To be fair, some of the things Gilbert has tried probably would have led me to be critical of the situation. I'm not a New Yorker though so their expectations are going to be different. Perhaps the media and the critics in NY make things impossible for most people to succeed there?


----------



## Becca

While I am unfamiliar with Alan Gilbert's work with the NY Philharmonic, or even with that orchestra, I am familiar with Gilbert's regular, annual appearances with the Berlin Philharmonic where my reaction has been distinctly mixed. Yes he has done some interesting and slightly off-the-beaten-track repertoire (albeit not the real cutting edge) but the results have not been exactly inspiring. Clearly there could be many reasons for that so I won't try to draw (many) conclusions other than to say that I wouldn't be in a hurry to see him conduct.


----------



## Vaneyes

Also kindly see...Thread: Alan Gilbert - what do you think of his conducting?


----------



## Triplets

I saw Gilbert once in New York, a few years ago, in a Haydn Symphony, the Brahms VC with Batiasheveli, and some utterly forgettable modern piece by their then Composer in Residence. I don't remember AG as being particularly inspirational but he wasn't a bozo either. I think the problem is that he was thrust from relative obscurity into the most demanding job in the country and at a relatively young age. There is just to much baggage with that post. When people discovered AG wasn't as dynamic as Leonard Bernstein--who is?--the New York and international press ate him alive. I'd love to see him ripen out of the pressure cooker, be more comfortable in his own skin, and have many triumphs going forward


----------



## fluteman

As a native New Yorker, I must say this article is not "dispiriting" so much as all too predictable. The NY Philharmonic is run by a wealthy, powerful and very conservative board. Money is the no. 1 issue and has been for many years, and this board still looks almost entirely to the traditional New York money sources: the wealthiest individuals and families, major corporations and Wall Street financial industry players. Satisfying these backers is what matters, not building or rebuilding an audience for classical music, and these backers are very conservative musically (and otherwise). They are looking to program surefire hits by Beethoven and Brahms.

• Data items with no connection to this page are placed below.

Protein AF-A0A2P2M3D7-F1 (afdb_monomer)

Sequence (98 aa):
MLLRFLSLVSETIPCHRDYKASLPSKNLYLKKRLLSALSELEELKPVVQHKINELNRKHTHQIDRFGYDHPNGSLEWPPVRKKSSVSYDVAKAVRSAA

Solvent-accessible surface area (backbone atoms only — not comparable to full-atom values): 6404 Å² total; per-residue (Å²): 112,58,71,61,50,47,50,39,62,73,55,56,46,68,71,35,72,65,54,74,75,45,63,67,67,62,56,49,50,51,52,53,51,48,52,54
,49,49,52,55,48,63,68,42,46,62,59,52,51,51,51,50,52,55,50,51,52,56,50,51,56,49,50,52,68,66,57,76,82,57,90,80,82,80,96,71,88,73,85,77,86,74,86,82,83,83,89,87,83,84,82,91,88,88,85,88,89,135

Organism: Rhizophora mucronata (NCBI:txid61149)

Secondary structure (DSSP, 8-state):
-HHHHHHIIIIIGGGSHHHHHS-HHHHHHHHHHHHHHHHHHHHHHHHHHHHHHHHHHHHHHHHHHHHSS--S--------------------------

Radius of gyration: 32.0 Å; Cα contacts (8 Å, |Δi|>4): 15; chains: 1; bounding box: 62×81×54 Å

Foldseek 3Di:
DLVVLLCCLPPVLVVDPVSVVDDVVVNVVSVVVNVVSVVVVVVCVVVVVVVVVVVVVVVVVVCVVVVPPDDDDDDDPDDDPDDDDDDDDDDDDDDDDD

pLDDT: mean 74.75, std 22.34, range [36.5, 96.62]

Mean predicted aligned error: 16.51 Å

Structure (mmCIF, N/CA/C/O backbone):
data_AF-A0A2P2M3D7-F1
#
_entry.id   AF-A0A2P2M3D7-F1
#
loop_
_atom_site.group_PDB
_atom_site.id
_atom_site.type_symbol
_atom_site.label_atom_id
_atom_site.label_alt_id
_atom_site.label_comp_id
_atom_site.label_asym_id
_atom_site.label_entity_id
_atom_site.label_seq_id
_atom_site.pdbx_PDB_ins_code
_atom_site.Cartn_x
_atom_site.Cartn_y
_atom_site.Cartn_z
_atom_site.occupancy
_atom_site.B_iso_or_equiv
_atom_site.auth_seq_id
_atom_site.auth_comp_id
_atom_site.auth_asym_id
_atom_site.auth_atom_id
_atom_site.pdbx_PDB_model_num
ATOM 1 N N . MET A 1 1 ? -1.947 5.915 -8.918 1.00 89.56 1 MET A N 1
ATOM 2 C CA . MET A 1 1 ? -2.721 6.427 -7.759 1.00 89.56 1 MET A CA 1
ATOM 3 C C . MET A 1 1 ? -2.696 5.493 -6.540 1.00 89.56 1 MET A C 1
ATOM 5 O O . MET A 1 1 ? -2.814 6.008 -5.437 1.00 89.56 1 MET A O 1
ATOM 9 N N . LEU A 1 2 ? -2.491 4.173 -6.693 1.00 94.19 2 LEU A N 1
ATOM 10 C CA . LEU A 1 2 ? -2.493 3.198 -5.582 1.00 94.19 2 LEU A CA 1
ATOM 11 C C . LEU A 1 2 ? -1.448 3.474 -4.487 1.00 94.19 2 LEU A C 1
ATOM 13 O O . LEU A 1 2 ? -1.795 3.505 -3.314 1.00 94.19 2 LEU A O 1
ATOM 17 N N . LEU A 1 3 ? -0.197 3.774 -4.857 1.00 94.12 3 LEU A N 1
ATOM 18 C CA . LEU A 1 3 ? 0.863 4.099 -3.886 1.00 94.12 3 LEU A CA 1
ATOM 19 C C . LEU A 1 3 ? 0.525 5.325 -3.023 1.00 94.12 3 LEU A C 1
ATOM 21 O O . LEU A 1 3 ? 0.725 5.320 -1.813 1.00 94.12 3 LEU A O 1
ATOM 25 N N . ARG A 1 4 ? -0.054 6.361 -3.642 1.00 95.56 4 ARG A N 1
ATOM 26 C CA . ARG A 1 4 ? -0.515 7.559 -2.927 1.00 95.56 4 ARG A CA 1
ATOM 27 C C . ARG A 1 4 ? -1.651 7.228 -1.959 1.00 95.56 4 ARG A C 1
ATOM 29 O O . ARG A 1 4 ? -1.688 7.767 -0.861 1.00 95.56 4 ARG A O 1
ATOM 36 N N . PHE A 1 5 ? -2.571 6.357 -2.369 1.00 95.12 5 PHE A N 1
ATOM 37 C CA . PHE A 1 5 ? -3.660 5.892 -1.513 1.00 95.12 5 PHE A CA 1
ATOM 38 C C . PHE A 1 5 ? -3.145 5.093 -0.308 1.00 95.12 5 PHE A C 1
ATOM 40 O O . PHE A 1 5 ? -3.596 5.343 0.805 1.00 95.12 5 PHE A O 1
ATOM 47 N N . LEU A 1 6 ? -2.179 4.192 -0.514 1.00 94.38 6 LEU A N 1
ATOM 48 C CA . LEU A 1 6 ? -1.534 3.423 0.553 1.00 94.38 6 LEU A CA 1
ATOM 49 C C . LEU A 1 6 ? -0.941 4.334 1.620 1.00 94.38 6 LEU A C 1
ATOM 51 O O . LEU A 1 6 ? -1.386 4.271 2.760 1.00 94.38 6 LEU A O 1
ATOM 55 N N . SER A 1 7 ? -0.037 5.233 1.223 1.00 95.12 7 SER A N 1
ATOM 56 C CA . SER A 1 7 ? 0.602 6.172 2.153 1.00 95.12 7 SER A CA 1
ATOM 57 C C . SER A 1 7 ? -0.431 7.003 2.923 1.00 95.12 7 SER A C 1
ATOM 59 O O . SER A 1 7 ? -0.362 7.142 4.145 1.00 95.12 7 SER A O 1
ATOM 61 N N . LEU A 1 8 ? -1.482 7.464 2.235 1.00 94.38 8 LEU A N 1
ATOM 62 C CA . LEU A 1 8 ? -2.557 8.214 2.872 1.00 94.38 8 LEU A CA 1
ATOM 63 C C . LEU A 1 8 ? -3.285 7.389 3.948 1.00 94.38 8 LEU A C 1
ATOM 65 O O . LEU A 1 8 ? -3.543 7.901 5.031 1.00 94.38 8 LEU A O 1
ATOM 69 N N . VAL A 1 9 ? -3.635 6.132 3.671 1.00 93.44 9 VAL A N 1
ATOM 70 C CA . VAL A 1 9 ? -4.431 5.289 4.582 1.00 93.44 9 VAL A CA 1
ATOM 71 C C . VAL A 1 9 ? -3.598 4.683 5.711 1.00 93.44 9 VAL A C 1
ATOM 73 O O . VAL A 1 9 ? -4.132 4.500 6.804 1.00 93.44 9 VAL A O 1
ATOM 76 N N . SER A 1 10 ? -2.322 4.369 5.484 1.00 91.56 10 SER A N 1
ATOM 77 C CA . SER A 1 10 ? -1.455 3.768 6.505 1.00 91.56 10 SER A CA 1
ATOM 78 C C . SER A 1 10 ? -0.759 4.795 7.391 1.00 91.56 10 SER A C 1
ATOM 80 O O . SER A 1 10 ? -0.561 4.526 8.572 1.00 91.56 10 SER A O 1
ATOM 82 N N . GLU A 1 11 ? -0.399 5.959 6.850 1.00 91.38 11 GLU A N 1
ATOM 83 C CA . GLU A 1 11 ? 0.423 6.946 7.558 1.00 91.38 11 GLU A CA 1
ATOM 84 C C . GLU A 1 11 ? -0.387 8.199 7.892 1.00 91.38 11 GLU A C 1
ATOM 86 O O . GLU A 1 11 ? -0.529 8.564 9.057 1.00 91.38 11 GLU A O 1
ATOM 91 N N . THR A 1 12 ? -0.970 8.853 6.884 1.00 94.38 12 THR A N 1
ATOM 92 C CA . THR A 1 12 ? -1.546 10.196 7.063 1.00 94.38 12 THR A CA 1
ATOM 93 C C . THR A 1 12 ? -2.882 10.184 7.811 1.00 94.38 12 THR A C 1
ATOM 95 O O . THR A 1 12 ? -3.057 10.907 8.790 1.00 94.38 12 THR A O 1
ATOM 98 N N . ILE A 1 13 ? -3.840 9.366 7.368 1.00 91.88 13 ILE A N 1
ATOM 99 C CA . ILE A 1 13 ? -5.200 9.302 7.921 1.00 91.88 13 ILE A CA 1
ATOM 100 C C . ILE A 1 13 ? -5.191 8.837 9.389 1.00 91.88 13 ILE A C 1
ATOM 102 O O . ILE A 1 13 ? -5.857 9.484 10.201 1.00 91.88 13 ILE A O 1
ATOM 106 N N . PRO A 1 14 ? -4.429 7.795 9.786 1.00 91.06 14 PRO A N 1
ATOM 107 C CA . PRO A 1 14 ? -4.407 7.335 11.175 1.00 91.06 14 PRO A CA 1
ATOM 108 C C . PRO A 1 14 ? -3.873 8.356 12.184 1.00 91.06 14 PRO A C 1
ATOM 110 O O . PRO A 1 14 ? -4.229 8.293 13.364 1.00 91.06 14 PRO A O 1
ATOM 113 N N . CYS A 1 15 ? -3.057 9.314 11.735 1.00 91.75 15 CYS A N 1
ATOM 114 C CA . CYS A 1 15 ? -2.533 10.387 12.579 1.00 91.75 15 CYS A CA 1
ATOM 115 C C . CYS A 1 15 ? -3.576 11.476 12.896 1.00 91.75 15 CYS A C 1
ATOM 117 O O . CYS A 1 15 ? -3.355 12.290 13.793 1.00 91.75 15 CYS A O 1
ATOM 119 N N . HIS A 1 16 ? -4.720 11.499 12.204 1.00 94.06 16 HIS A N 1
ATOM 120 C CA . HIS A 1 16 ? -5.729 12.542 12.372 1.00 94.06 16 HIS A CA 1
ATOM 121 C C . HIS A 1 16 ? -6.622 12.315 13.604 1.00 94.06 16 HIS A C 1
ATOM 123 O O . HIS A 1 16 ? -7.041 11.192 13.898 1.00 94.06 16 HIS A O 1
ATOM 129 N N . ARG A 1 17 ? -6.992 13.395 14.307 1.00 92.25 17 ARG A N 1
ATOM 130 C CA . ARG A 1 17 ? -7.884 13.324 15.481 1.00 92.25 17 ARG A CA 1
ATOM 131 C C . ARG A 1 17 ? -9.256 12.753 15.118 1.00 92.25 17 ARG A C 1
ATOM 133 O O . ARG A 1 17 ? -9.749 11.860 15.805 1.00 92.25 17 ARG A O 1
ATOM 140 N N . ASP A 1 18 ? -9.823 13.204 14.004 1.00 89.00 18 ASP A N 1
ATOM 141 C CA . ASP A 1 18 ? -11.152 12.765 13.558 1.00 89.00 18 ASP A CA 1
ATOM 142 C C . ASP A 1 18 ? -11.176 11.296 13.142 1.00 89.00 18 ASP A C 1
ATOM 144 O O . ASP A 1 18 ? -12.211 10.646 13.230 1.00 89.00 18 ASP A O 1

So long as this situation prevails, the NY Philharmonic will never again be an innovator or artistic leader in the world, national, or even New York City music scene. Alan Gilbert found this out the hard way and had to transition to much less interesting and innovative programming as early as his second season. And get skewered by the critics for doing it, too! Not surprising he got tired of that.


----------